TossingBot might start off with lower accuracies at first to these farther locations (due to unexpected dynamics), but it should quickly adapt to the new training samples as it continues to do online learning. In terms of adapting this technique for larger and more powerful arms, it should be easy as long as the arms have good repeatability (e.g., the ones used in manufacturing) and real-time control.

Were there any particularly entertaining failures or classes of failures?

The most entertaining failure is when it grasps long objects (e.g., marker pens) by one of its tips. After it picks it up and tosses it, the object swings forward at much higher velocities, usually landing up to 3 meters away on a co-worker’s desk.

This occurs most frequently towards the beginning of training. But since we supervise grasps based on whether or not subsequent throws were accurate, the system starts to learn to avoid picking up marker pens by the tips. So as training progresses, we see TossingBot pick up marker pens by the middle more frequently.

Can you speculate about some specific use cases in which robots throwing objects might be particularly useful?

I view tossing as essentially a significantly more time-efficient version of “placing” for pick-and-place of objects that people don’t care about, or can sustain the damage from landing collisions. A good example is debris clearing in disaster response scenarios, where time is of the essence.

Would TossingBot have any trouble with a half-full bottle of water?

We haven’t tested bottle flipping, but TossingBot should have no trouble doing it. Bottle flipping should be an easier task than throwing arbitrary objects, which can have a wider range of interesting dynamics that the system needs to learn to compensate for.

Where would you like to take this research from here?
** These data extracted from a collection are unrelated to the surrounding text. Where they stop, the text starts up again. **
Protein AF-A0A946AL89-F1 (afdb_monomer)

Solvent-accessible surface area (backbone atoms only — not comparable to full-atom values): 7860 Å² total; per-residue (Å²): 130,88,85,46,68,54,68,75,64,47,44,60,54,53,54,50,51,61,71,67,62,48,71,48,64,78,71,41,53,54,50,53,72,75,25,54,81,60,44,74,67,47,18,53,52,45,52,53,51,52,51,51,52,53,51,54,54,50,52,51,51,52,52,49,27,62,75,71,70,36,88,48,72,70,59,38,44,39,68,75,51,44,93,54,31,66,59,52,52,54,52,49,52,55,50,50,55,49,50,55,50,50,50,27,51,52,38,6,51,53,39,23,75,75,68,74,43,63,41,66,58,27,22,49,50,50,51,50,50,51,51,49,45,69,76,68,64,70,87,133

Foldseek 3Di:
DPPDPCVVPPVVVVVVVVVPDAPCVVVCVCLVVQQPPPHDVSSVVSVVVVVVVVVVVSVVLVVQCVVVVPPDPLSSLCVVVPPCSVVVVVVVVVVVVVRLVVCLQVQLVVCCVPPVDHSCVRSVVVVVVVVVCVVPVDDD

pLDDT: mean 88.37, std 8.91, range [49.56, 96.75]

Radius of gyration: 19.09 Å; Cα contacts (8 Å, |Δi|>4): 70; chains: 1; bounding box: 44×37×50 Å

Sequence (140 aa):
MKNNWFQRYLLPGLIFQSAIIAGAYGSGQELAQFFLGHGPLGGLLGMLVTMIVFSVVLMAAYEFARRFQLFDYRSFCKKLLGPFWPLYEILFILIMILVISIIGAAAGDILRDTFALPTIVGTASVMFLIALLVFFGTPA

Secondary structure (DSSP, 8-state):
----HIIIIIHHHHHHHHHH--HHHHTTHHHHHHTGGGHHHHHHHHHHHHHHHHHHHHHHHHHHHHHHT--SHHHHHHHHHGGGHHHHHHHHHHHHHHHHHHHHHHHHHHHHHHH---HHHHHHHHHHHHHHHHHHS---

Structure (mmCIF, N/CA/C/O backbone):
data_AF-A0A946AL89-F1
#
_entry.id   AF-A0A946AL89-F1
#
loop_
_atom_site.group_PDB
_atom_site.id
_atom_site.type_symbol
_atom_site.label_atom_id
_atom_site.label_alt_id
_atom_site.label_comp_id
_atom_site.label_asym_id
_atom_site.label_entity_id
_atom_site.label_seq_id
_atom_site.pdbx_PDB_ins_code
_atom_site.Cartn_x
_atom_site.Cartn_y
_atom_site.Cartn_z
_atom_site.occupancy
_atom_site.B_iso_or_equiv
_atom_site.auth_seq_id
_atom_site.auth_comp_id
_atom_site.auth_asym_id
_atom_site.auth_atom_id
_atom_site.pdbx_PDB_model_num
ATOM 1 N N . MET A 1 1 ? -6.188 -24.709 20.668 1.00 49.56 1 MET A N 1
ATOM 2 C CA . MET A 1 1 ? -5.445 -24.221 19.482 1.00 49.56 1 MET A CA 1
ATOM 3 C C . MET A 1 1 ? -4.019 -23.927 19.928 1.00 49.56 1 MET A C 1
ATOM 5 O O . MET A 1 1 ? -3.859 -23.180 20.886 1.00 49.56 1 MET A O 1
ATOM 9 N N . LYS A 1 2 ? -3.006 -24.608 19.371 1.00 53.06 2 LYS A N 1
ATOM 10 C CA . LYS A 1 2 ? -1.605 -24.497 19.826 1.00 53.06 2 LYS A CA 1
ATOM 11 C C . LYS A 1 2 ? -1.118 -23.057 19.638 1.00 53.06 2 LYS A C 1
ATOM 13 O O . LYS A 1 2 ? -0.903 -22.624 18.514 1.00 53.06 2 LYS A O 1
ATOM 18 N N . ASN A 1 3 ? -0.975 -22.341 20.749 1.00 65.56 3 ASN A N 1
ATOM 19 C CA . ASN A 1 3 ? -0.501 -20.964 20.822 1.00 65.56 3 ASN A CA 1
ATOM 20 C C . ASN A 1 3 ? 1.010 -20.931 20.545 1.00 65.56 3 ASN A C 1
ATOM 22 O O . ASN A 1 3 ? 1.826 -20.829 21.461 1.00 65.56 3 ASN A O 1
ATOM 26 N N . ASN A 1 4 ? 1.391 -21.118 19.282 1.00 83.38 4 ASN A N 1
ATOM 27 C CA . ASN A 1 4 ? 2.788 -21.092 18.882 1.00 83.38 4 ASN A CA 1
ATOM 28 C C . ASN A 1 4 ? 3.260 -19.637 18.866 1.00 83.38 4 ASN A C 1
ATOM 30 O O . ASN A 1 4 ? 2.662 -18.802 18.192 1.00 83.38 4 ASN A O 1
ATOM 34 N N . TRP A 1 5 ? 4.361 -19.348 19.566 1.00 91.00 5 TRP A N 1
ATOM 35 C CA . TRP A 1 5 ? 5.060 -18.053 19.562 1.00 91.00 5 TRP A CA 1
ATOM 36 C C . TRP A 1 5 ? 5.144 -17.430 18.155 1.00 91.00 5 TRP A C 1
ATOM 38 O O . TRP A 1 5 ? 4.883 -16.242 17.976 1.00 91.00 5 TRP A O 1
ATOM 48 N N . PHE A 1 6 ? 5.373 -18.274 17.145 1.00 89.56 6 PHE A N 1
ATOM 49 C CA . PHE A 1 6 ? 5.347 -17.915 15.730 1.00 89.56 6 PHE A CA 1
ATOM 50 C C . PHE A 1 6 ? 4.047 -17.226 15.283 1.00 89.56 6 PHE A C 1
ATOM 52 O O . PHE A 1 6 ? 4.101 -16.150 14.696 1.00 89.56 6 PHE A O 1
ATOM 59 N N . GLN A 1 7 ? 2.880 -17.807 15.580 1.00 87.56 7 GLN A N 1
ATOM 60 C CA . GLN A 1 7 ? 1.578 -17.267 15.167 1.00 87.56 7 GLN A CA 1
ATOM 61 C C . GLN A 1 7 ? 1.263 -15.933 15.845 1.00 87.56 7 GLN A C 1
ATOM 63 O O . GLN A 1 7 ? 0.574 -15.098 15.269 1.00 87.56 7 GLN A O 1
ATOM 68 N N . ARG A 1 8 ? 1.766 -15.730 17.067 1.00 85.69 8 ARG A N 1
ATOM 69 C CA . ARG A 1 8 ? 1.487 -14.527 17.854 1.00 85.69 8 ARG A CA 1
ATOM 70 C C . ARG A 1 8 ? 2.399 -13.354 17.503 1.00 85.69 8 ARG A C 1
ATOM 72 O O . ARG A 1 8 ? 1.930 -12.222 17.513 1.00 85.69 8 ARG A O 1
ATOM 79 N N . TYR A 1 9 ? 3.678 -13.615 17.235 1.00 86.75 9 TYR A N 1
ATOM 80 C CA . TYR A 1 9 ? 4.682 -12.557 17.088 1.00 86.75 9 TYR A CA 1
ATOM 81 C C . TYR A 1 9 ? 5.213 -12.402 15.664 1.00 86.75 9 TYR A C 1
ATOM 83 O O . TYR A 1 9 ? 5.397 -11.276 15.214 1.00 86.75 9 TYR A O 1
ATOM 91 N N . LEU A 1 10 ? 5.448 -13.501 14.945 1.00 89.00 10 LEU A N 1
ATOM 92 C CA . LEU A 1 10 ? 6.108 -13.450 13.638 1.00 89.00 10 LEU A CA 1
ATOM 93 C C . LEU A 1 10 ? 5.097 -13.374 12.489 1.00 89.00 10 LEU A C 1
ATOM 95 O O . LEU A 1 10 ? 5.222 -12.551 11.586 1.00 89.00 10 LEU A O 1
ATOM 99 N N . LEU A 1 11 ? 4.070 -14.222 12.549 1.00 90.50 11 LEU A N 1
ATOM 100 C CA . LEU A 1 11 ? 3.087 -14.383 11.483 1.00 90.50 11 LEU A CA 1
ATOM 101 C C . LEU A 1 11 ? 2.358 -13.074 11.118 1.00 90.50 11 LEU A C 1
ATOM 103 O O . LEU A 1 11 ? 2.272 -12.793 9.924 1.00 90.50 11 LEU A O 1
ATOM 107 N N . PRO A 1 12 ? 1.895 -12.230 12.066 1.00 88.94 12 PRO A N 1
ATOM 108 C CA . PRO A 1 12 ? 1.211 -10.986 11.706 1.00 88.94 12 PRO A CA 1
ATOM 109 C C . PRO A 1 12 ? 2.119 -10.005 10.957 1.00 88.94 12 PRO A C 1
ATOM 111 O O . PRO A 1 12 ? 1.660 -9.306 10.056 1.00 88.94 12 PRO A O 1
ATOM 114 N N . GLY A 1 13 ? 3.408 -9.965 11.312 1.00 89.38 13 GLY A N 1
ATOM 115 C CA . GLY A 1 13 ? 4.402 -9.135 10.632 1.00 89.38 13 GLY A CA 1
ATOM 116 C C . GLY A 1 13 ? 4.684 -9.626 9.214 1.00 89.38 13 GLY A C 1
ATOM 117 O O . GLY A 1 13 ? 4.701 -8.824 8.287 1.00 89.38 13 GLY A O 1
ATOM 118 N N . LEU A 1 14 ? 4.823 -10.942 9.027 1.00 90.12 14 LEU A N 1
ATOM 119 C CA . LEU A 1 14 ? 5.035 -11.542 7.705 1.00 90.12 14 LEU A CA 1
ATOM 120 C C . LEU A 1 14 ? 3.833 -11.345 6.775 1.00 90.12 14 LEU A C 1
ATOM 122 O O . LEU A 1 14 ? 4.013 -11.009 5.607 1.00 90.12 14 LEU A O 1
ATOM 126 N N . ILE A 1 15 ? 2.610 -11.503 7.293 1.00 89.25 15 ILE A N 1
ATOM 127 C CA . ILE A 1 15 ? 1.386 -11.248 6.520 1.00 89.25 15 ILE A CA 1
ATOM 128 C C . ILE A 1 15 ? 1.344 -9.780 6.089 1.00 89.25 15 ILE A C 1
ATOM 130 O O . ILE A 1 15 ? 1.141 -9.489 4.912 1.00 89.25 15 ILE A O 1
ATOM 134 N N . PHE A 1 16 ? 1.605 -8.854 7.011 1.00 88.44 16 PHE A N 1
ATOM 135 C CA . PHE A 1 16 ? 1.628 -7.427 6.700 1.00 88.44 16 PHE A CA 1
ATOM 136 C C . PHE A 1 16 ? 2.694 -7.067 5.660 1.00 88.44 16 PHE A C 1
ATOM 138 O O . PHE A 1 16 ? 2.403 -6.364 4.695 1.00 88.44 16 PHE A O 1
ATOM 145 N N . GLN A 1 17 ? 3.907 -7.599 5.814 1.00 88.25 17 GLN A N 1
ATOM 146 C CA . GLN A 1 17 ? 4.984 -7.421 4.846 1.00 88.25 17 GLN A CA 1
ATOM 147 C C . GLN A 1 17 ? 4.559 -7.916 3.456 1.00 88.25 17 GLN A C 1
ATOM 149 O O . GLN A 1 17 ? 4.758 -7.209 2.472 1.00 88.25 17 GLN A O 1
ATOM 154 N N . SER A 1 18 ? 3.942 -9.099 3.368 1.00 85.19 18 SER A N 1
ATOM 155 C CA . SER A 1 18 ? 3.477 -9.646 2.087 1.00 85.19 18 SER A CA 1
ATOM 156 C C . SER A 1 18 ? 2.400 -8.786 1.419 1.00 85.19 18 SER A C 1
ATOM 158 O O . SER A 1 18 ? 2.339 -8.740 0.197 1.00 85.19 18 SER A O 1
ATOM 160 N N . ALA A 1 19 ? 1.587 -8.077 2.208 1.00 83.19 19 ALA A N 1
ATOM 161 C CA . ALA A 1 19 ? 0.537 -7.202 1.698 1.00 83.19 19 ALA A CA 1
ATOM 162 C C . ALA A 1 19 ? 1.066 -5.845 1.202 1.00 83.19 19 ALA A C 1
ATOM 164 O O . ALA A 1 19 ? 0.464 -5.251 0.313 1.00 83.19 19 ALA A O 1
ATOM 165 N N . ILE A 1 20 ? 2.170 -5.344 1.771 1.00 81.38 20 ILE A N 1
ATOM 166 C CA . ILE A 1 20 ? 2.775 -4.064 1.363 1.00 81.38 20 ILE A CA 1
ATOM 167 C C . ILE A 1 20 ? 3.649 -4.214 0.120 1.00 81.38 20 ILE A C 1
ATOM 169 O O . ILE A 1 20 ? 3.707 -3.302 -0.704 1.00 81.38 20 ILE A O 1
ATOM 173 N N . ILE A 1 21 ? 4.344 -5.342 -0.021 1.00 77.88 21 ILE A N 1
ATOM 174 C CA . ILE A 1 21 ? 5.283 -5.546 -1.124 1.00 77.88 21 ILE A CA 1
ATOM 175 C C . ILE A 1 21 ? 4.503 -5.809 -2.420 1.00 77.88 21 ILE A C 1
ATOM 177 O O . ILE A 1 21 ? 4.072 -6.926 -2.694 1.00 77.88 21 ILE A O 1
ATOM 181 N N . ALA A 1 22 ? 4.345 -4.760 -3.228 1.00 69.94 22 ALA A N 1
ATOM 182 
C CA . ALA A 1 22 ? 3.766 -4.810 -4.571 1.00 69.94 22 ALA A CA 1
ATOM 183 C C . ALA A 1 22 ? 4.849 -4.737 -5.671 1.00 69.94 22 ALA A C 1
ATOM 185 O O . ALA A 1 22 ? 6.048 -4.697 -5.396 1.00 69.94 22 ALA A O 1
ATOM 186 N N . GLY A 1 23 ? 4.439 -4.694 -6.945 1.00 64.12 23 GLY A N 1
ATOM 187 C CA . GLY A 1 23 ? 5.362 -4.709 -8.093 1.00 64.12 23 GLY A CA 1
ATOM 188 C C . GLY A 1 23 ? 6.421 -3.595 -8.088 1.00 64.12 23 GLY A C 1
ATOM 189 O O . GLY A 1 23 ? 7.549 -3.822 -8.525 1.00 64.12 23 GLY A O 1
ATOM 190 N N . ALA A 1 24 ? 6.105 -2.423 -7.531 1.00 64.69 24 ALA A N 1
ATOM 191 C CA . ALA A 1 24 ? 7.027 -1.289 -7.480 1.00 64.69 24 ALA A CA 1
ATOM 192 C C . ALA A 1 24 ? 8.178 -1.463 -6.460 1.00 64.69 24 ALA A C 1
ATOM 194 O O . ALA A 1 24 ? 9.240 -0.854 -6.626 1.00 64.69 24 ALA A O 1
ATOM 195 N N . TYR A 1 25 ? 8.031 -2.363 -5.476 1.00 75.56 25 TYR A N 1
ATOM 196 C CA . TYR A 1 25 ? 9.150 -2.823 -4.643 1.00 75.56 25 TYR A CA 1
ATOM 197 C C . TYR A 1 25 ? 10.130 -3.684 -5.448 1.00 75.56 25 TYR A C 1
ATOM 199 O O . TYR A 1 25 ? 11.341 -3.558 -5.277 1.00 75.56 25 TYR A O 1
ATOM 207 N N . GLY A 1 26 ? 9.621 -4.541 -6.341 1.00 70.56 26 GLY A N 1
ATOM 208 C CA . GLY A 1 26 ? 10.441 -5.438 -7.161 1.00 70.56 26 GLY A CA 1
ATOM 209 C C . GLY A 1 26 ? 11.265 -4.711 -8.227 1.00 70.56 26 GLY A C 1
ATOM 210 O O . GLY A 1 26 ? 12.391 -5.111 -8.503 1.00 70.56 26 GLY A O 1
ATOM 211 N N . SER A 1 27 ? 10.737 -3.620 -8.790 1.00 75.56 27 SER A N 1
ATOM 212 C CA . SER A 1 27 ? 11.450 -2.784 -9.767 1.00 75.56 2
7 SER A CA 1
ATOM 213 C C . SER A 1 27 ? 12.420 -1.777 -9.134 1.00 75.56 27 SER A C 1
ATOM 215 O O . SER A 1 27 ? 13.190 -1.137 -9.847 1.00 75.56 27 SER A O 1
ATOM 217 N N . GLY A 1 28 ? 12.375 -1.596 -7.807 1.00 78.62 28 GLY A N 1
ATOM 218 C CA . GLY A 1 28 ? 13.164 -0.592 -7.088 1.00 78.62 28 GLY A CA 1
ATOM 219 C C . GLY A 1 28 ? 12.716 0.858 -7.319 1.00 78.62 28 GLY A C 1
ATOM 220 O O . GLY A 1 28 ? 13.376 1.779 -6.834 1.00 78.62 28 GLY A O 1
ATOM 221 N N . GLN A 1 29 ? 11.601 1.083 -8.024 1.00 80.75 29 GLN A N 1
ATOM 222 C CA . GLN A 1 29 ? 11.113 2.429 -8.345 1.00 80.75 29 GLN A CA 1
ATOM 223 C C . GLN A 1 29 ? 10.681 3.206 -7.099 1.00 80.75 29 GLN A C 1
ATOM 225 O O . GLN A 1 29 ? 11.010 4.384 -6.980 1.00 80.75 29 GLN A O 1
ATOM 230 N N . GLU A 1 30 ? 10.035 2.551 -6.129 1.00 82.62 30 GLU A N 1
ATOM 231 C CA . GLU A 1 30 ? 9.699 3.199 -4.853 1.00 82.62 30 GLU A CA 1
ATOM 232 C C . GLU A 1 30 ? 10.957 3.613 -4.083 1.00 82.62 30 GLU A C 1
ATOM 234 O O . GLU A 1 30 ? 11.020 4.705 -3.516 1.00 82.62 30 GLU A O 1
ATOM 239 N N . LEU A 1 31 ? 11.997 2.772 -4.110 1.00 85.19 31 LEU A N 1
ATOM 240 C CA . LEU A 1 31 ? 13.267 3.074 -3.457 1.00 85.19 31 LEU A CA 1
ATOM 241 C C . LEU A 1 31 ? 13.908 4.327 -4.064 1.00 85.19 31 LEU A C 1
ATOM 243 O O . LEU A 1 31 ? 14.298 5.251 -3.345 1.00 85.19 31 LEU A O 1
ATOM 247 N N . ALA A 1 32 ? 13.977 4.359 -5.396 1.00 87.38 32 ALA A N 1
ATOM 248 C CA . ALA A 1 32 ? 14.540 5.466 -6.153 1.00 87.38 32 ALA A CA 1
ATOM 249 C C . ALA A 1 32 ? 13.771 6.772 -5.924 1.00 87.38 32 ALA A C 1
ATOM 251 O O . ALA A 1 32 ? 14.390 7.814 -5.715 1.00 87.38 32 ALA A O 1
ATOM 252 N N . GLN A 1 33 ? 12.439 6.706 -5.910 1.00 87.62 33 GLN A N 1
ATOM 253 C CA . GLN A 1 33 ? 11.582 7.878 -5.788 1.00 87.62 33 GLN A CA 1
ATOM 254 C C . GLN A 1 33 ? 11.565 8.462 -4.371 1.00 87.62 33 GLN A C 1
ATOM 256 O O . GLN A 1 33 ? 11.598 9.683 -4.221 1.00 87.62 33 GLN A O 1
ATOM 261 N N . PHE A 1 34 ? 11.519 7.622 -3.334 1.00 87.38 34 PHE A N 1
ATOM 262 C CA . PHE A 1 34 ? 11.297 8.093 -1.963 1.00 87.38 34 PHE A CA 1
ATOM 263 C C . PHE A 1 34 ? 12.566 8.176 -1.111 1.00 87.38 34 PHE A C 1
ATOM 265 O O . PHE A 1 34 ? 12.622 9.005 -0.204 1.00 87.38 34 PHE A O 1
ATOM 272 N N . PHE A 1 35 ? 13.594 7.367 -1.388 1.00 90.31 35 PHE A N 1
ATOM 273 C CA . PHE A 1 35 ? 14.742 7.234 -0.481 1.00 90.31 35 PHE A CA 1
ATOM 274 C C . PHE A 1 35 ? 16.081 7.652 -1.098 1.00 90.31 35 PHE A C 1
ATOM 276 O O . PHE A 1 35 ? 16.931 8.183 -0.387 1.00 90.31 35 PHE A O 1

Tossing is a form of dynamic manipulation, where a robot leverages the dynamics (i.e., physics) of the world as a way to improve its capabilities. Other examples of dynamic manipulation include sliding, spinning, swinging, or catching. We don’t think about it often, but people use dynamic manipulation all the time. For example, sliding a beer across a bar table to a friend, spinning a phone sideways after pulling it out of your pocket to bring it upright, dropping vegetables into a boiling pot. Dynamic manipulation is an under-studied research area in robotics, and I think that it has significant potential for improving the efficiency of our robots.